• **WHAT YOU ARE ASKED TO DO**
Starting at the line that contains "ATOM 66 C CA" and ending at the line that contains "ATOM 75 N N", the lines below are to be given again exactly, with nothing added.

Saved entries
- - - -

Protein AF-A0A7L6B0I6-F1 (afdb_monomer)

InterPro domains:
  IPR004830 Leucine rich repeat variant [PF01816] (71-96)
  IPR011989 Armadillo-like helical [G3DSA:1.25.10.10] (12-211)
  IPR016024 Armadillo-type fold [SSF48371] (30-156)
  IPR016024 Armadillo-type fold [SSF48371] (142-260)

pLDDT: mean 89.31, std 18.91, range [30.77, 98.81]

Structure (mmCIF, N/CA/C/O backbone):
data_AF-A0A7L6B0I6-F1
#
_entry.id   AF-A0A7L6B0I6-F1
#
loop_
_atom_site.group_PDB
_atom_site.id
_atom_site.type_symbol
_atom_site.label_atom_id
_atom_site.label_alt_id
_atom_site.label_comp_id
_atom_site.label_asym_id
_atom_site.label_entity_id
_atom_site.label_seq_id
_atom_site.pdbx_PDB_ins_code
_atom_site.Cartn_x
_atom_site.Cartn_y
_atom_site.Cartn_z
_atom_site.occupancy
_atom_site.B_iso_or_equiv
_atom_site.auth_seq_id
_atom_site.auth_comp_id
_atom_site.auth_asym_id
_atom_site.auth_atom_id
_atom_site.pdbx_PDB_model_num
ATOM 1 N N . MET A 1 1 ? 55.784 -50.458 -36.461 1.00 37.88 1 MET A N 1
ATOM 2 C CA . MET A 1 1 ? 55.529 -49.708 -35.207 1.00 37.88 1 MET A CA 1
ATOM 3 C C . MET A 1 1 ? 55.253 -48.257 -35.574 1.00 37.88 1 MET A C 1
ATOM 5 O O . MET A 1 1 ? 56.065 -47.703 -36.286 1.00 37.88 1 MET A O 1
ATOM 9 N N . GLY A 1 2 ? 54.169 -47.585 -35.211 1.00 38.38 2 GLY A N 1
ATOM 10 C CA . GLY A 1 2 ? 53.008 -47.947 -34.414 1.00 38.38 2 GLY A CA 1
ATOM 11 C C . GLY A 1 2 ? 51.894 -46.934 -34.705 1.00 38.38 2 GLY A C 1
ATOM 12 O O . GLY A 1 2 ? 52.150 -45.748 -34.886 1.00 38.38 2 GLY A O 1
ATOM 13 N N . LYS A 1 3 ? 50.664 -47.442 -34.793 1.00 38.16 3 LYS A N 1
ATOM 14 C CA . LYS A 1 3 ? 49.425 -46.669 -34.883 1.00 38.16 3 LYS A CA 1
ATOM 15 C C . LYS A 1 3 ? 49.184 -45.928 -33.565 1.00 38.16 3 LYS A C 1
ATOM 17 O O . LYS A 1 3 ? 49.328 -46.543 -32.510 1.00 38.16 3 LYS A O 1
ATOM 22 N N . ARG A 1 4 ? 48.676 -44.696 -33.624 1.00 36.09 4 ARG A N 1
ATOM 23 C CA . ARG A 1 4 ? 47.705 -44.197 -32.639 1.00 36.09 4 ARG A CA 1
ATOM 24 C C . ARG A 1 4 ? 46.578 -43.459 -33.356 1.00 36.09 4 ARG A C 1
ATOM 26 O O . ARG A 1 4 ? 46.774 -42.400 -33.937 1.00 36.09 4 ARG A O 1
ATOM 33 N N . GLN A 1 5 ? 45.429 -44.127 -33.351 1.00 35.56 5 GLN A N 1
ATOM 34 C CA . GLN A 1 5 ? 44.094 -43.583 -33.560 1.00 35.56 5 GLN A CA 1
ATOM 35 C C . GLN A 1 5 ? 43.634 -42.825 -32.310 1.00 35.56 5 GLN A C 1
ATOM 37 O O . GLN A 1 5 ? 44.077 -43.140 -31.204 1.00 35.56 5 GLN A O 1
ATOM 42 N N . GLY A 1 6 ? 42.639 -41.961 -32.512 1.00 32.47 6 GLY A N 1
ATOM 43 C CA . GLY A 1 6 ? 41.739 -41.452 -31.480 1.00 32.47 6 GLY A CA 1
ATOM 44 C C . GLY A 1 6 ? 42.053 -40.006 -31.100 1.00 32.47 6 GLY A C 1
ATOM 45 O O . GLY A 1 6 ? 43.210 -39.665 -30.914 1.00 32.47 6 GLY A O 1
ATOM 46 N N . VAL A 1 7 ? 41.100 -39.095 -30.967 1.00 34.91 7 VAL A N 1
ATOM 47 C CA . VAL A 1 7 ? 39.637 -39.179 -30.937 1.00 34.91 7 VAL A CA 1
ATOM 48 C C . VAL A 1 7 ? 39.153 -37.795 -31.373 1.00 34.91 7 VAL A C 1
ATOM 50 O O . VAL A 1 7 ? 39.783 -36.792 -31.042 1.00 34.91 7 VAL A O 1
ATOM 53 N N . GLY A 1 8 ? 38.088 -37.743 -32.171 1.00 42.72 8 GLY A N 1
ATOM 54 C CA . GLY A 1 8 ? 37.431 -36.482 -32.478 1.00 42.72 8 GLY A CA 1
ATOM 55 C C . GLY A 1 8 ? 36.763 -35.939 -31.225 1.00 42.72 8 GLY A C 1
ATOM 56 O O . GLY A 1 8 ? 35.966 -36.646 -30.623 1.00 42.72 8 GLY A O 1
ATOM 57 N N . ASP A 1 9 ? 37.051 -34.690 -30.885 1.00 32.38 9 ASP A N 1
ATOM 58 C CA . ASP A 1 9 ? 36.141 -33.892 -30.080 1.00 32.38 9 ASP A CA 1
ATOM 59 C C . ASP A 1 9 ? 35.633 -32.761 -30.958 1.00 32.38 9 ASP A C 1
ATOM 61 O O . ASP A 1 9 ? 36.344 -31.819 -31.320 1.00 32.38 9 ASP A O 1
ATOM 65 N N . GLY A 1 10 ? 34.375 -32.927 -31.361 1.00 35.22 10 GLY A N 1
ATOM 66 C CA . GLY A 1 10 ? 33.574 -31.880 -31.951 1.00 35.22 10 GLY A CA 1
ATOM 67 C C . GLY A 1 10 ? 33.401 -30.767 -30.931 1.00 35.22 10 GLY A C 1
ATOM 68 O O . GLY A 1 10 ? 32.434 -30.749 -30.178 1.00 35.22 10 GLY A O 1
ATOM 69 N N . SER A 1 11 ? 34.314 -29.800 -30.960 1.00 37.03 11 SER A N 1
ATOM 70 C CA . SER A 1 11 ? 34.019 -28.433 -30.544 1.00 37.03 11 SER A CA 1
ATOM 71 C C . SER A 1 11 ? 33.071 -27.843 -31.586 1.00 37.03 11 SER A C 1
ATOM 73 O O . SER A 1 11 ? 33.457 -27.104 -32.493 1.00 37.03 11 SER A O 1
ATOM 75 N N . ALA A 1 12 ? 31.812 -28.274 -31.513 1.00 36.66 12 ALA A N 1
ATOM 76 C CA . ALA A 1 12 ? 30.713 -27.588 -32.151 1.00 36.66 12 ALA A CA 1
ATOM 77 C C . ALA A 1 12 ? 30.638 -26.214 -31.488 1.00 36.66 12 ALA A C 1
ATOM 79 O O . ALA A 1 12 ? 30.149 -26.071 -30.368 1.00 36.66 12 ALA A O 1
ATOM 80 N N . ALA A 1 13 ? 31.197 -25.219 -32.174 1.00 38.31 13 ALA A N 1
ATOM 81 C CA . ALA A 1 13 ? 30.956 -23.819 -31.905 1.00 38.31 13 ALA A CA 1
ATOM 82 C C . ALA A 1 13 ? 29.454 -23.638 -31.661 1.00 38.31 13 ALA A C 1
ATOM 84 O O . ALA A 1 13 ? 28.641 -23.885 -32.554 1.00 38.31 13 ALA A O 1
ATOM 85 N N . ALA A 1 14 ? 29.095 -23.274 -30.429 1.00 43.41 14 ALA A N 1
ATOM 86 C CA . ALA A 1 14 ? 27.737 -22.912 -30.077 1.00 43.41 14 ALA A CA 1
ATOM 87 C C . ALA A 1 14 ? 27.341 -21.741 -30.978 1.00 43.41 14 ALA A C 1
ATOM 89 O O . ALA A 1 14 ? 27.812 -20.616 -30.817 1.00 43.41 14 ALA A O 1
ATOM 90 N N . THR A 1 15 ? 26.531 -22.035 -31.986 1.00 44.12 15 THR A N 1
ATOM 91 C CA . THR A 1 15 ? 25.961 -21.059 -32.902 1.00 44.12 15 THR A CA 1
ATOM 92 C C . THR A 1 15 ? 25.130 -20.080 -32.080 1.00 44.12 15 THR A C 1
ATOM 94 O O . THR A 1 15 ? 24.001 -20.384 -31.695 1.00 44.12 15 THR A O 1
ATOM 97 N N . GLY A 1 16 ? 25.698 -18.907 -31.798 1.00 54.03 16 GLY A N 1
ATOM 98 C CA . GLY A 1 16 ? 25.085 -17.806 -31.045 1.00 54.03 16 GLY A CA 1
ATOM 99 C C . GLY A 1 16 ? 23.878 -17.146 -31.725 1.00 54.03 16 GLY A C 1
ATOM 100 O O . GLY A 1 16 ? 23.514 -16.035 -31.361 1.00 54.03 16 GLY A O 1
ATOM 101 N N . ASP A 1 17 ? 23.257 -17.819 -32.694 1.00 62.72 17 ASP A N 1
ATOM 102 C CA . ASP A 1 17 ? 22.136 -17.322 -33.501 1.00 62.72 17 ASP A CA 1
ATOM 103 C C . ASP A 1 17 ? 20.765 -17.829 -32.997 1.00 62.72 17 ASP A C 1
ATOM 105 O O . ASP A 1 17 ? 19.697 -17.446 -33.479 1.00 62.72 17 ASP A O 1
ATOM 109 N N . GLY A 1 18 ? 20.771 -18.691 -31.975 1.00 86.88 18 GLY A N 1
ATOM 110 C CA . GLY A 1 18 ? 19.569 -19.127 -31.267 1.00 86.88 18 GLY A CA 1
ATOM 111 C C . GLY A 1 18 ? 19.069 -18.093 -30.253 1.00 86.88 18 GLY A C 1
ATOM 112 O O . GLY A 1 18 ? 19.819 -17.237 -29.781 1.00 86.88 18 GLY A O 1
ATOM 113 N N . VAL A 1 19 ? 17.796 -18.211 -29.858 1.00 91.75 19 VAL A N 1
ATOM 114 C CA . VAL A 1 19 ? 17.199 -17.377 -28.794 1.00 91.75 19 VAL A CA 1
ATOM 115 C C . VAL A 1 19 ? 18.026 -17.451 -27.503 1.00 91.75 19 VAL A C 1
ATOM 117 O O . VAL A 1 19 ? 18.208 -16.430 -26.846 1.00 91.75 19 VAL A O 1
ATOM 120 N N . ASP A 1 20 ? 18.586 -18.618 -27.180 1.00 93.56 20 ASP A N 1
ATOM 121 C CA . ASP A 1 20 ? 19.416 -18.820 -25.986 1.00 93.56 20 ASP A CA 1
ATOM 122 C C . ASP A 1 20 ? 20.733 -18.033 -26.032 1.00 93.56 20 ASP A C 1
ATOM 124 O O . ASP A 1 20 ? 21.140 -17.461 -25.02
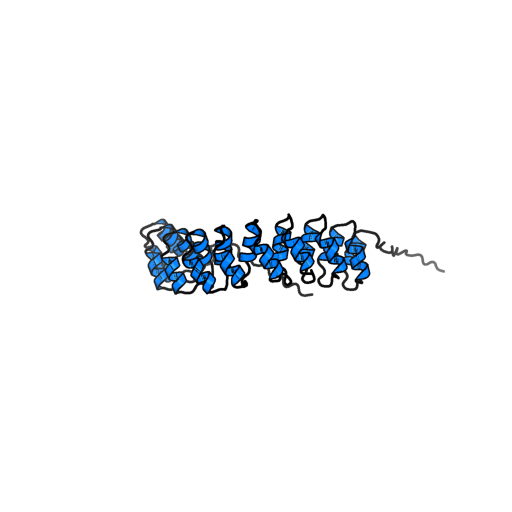2 1.00 93.56 20 ASP A O 1
ATOM 128 N N . GLY A 1 21 ? 21.369 -17.935 -27.205 1.00 94.94 21 GLY A N 1
ATOM 129 C CA . GLY A 1 21 ? 22.591 -17.147 -27.392 1.00 94.94 21 GLY A CA 1
ATOM 130 C C . GLY A 1 21 ? 22.332 -15.650 -27.221 1.00 94.94 21 GLY A C 1
ATOM 131 O O . GLY A 1 21 ? 23.039 -14.972 -26.475 1.00 94.94 21 GLY A O 1
ATOM 132 N N . ARG A 1 22 ? 21.254 -15.143 -27.830 1.00 96.19 22 ARG A N 1
ATOM 133 C CA . ARG A 1 22 ? 20.839 -13.738 -27.675 1.00 96.19 22 ARG A CA 1
ATOM 134 C C . ARG A 1 22 ? 20.376 -13.419 -26.254 1.00 96.19 22 ARG A C 1
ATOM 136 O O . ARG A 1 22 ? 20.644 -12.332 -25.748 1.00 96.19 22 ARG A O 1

- - - -

• **RESPONSE TO THE TASK**
ATOM 66 C CA . GLY A 1 10 ? 33.574 -31.880 -31.951 1.00 35.22 10 GLY A CA 1
ATOM 67 C C . GLY A 1 10 ? 33.401 -30.767 -30.931 1.00 35.22 10 GLY A C 1
ATOM 68 O O . GLY A 1 10 ? 32.434 -30.749 -30.178 1.00 35.22 10 GLY A O 1
ATOM 69 N N . SER A 1 11 ? 34.314 -29.800 -30.960 1.00 37.03 11 SER A N 1
ATOM 70 C CA . SER A 1 11 ? 34.019 -28.433 -30.544 1.00 37.03 11 SER A CA 1
ATOM 71 C C . SER A 1 11 ? 33.071 -27.843 -31.586 1.00 37.03 11 SER A C 1
ATOM 73 O O . SER A 1 11 ? 33.457 -27.104 -32.493 1.00 37.03 11 SER A O 1
ATOM 75 N N . ALA A 1 12 ? 31.812 -28.274 -31.513 1.00 36.66 12 ALA A N 1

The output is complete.